◆ Aim of the exercise:
Exactly the lines below from the one with "ATOM 204 N N" up to and including the one with "ATOM 208 O O" make up the answer, with nothing else added.

Data to use below:

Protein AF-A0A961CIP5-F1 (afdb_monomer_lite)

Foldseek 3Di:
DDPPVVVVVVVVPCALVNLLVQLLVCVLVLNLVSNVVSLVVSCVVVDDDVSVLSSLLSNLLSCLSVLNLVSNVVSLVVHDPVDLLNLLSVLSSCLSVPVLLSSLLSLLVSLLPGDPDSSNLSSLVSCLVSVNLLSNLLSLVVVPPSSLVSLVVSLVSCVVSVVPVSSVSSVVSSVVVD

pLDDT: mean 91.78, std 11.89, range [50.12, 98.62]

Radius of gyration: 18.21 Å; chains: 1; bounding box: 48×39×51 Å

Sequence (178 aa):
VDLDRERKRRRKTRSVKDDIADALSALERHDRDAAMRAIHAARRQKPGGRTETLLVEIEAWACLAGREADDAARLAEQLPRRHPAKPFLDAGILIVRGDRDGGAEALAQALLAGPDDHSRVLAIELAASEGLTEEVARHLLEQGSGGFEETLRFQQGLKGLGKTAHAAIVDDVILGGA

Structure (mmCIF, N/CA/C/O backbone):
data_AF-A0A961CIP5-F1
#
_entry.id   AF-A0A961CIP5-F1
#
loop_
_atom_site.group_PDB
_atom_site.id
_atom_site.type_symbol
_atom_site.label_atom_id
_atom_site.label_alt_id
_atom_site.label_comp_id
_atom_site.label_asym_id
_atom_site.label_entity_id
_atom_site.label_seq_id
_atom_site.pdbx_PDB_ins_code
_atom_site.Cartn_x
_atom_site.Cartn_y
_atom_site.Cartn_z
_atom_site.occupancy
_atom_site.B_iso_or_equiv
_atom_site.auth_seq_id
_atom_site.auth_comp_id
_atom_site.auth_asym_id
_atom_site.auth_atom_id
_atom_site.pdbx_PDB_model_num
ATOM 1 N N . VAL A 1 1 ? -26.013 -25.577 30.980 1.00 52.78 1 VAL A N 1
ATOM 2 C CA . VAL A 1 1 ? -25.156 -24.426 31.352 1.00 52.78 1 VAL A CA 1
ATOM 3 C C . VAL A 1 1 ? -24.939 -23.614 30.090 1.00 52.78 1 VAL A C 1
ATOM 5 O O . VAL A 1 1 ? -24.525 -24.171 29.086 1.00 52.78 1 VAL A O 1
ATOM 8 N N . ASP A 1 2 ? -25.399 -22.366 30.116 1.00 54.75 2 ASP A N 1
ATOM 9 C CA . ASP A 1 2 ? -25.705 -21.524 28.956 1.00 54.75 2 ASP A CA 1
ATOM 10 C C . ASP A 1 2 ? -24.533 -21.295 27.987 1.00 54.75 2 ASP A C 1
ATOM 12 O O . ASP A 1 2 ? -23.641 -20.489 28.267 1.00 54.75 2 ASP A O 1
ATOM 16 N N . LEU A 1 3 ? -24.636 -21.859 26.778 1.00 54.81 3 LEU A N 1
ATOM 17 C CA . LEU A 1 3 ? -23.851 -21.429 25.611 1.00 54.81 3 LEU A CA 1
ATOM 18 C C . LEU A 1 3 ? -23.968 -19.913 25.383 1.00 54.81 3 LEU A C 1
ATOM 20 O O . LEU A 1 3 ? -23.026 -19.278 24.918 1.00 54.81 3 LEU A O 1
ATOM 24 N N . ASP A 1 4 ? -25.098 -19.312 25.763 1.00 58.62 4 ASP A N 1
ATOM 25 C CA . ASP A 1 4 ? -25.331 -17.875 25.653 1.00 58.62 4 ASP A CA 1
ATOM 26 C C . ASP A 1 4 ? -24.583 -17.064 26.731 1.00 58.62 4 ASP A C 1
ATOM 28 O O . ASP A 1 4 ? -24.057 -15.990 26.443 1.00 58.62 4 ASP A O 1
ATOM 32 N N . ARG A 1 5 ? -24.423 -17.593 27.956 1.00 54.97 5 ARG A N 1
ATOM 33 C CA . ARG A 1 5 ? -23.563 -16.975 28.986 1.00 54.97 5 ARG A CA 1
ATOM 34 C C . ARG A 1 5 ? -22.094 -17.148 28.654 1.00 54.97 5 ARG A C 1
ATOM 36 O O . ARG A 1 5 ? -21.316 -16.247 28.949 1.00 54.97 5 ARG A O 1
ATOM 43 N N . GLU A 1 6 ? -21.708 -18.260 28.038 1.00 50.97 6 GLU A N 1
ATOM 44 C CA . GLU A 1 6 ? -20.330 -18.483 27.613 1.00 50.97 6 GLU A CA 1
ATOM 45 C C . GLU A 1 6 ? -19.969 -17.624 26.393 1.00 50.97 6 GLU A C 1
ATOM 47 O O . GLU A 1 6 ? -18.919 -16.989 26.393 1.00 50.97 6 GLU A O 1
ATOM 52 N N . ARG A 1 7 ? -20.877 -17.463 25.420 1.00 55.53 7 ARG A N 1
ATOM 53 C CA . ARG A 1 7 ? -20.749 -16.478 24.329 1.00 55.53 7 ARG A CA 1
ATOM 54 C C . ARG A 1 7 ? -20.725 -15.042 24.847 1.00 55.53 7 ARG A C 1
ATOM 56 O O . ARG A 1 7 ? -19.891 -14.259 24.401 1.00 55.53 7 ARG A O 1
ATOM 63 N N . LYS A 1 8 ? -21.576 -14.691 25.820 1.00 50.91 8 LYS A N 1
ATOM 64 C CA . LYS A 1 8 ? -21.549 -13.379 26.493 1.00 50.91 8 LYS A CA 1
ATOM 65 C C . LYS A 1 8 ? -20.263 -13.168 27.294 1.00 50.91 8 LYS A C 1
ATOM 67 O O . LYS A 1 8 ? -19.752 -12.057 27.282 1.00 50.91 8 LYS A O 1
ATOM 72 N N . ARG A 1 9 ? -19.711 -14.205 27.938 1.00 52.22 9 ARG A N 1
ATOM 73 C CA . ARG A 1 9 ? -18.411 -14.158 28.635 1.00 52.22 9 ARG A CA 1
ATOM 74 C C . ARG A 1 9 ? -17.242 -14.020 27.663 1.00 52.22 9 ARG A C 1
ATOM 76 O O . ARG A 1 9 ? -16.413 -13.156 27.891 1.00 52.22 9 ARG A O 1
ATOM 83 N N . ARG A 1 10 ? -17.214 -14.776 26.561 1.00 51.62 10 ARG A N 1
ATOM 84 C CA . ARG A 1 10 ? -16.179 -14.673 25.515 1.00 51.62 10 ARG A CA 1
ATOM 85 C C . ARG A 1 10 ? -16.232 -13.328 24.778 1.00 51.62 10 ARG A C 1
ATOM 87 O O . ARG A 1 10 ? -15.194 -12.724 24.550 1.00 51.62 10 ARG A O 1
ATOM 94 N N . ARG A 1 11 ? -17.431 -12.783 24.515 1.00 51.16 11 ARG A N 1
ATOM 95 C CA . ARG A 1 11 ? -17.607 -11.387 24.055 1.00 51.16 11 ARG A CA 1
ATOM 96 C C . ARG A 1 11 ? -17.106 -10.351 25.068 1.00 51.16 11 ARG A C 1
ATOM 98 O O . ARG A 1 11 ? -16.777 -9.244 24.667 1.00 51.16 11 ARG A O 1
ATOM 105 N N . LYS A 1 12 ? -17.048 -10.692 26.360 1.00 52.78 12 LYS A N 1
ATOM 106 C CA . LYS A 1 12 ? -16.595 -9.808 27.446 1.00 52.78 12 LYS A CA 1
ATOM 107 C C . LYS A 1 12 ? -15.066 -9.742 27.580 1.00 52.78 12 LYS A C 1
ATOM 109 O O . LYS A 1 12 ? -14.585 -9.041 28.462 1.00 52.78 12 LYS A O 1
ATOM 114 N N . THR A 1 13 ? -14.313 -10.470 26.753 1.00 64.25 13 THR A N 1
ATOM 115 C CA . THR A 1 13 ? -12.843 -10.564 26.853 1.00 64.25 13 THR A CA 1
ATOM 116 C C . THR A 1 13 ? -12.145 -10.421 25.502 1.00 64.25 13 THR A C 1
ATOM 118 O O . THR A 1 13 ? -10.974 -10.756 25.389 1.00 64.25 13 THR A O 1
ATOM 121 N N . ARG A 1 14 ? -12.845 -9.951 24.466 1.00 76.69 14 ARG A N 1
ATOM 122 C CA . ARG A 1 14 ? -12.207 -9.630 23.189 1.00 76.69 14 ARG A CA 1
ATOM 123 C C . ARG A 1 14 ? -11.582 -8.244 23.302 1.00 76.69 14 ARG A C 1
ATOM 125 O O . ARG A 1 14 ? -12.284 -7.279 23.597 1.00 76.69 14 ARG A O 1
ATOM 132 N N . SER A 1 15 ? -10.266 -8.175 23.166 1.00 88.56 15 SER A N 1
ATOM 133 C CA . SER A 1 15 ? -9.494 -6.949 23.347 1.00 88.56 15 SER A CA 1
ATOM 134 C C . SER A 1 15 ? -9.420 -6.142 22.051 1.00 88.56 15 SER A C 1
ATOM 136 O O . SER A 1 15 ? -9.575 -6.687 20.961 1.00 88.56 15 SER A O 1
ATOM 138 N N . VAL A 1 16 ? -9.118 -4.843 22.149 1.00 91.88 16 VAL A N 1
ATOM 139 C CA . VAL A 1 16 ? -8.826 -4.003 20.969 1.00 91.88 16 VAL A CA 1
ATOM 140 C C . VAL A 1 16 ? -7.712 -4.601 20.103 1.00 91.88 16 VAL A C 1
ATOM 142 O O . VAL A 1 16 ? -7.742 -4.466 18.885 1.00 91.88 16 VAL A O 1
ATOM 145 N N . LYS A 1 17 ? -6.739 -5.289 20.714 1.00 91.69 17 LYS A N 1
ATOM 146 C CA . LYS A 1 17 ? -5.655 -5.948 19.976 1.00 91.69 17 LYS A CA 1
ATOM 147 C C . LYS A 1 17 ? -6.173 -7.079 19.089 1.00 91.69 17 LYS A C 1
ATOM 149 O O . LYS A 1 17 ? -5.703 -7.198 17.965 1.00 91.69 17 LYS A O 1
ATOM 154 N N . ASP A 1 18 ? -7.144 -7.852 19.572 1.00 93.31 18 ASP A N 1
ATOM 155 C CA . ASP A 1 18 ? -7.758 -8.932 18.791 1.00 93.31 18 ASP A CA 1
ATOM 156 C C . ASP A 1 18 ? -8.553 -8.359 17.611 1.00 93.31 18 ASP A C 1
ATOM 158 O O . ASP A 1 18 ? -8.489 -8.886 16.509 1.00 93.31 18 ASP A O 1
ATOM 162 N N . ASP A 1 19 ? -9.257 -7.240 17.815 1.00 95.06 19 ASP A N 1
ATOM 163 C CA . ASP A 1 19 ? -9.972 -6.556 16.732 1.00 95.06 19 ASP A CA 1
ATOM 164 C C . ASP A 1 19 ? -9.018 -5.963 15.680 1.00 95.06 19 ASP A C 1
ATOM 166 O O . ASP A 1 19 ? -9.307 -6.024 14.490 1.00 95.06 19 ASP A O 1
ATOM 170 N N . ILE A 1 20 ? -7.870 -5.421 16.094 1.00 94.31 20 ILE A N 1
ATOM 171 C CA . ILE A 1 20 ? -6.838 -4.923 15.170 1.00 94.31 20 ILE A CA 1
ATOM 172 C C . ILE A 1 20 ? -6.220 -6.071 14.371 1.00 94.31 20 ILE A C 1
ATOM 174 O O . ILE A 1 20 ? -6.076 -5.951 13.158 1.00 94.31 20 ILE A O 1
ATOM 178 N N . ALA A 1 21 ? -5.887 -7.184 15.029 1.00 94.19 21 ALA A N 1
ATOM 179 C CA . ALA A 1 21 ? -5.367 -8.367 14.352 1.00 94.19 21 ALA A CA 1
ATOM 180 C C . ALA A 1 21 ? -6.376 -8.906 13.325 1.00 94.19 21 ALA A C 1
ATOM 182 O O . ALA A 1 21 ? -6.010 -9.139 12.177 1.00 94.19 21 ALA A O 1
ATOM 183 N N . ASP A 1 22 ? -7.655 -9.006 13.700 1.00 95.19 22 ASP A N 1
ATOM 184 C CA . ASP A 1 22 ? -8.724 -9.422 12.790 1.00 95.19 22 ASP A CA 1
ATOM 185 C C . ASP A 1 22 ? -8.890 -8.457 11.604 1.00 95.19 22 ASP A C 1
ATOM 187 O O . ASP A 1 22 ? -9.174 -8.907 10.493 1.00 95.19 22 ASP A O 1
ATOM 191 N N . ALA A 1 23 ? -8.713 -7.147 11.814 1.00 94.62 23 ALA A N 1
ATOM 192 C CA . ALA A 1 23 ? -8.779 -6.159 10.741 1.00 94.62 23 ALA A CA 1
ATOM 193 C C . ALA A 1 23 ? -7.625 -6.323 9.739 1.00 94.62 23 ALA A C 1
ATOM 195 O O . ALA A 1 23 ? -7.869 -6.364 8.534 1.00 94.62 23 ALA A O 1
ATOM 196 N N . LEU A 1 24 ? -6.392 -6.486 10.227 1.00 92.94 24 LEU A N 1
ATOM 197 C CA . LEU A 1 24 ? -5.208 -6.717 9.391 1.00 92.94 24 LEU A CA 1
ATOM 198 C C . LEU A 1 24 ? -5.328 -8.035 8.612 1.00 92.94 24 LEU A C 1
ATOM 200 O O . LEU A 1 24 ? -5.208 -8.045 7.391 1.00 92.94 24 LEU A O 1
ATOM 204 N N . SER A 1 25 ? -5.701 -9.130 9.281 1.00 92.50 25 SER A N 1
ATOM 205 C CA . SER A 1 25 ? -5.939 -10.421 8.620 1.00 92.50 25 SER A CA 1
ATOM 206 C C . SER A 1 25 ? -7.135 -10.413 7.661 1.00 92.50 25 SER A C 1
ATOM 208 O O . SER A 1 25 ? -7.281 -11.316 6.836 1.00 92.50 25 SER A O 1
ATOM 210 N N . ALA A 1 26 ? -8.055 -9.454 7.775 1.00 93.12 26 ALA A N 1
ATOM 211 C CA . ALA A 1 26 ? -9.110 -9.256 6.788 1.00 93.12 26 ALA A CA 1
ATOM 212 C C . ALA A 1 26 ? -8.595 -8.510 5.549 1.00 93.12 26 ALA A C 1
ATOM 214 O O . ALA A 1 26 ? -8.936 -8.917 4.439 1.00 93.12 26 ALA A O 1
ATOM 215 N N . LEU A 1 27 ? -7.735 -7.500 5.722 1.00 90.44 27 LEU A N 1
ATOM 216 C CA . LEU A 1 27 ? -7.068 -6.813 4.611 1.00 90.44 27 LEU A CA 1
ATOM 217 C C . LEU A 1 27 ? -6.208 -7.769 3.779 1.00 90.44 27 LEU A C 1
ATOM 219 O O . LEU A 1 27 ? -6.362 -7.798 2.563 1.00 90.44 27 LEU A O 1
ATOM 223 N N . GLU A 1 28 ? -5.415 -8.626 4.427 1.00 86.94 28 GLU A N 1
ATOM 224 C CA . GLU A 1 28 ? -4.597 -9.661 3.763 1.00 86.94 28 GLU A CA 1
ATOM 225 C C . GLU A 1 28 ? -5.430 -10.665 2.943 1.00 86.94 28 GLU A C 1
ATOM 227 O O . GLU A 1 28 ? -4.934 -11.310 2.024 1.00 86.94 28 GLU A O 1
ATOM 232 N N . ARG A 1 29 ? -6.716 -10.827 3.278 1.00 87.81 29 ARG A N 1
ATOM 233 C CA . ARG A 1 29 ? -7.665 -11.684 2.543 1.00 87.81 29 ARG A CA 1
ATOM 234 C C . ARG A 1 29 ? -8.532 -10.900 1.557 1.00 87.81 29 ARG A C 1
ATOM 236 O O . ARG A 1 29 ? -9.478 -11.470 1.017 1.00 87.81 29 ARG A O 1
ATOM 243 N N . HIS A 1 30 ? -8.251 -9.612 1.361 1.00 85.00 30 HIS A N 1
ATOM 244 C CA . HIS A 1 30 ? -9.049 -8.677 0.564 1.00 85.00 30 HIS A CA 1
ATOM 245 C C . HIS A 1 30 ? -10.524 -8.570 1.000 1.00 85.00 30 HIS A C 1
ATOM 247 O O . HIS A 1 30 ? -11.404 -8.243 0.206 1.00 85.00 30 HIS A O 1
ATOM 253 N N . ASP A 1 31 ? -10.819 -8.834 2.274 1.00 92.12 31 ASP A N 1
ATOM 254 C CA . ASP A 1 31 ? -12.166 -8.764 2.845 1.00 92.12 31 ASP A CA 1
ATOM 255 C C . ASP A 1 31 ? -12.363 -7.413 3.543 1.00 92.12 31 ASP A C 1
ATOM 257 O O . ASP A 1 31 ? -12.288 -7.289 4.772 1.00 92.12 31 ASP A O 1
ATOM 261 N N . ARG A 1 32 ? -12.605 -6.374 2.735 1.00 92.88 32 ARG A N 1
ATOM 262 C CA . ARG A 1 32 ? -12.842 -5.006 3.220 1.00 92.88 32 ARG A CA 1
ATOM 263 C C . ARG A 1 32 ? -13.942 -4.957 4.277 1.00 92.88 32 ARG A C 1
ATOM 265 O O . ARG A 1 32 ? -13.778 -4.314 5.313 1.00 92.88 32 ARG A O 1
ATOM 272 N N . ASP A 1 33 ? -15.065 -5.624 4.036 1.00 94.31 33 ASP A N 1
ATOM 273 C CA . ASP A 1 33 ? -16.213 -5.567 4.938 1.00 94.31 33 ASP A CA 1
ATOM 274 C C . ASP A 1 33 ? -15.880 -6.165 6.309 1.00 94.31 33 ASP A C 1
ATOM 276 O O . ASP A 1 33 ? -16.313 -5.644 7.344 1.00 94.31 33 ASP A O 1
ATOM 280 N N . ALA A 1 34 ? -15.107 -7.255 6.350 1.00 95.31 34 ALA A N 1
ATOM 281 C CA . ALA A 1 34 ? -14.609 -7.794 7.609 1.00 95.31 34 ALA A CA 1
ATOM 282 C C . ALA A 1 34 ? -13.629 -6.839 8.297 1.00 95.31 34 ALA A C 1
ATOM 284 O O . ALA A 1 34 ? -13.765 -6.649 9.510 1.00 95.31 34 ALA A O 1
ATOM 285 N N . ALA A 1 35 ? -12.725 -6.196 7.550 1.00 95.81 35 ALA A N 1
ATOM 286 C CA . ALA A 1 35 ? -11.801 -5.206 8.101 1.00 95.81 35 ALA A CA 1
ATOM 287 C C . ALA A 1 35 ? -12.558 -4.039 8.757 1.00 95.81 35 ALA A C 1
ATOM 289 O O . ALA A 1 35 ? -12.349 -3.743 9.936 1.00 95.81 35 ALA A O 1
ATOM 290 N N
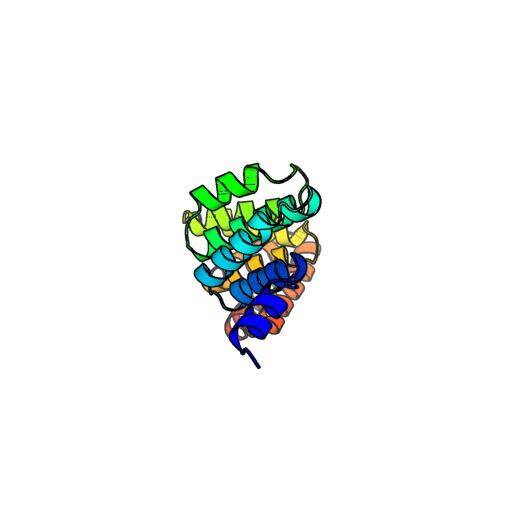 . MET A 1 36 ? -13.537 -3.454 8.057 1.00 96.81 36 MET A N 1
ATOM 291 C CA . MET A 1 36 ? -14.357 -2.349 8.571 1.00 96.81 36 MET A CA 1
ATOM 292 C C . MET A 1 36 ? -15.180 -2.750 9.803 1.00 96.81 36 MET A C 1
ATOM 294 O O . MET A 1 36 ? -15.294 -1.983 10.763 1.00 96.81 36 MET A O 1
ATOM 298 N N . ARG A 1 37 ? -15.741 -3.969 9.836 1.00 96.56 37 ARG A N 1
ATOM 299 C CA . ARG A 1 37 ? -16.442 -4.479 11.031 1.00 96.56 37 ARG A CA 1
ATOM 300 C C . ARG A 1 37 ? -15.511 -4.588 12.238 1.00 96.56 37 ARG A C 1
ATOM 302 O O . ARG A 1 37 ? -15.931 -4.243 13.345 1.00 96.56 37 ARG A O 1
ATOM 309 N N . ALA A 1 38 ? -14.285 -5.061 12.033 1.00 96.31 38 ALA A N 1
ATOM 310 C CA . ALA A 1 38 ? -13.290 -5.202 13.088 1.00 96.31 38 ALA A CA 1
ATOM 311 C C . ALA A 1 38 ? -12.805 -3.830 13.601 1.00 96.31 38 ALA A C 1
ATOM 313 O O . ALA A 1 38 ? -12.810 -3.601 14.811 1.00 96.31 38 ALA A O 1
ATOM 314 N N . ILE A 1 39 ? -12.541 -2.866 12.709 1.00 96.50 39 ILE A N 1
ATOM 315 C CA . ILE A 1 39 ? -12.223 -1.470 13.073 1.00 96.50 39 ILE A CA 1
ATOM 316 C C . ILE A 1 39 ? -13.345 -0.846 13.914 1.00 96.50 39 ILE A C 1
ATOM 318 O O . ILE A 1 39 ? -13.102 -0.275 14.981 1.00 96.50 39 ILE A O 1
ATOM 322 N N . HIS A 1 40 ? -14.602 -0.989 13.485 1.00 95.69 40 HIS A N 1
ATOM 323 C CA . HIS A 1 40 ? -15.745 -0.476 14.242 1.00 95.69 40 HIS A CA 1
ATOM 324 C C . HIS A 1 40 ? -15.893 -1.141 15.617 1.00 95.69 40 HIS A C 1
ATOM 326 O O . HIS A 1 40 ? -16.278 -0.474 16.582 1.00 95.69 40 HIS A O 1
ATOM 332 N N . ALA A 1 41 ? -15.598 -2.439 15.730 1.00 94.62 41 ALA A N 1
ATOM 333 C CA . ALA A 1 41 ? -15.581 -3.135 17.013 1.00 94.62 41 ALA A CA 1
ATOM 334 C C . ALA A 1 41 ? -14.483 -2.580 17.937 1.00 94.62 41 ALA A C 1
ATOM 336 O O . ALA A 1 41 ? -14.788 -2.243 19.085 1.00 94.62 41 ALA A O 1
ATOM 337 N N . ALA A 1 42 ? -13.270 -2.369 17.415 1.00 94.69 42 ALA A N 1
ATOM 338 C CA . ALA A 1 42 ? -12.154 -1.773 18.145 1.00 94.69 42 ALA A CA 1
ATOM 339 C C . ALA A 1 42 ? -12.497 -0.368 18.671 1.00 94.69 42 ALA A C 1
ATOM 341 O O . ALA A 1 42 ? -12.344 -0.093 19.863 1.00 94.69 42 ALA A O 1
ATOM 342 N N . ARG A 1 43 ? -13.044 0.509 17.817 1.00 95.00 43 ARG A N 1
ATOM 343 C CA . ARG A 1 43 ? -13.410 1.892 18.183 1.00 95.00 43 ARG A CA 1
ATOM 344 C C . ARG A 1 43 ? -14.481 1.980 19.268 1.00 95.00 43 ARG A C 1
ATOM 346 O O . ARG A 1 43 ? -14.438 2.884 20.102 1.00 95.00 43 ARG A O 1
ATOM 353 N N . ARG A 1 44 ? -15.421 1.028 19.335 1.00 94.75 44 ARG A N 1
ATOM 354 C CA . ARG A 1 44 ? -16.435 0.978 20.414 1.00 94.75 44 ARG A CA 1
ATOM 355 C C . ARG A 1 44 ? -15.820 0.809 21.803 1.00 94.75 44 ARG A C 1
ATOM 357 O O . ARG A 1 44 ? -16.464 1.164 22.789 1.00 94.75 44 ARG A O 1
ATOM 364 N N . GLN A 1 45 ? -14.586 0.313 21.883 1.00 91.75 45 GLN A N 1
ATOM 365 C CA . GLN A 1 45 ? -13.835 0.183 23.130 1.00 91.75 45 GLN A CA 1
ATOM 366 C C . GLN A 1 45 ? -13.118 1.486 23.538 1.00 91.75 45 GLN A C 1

End of Data to use.

◆ Task answer:
ATOM 204 N N . SER A 1 25 ? -5.701 -9.130 9.281 1.00 92.50 25 SER A N 1
ATOM 205 C CA . SER A 1 25 ? -5.939 -10.421 8.620 1.00 92.50 25 SER A CA 1
ATOM 206 C C . SER A 1 25 ? -7.135 -10.413 7.661 1.00 92.50 25 SER A C 1
ATOM 208 O O . SER A 1 25 ? -7.281 -11.316 6.836 1.00 92.50 25 SER A O 1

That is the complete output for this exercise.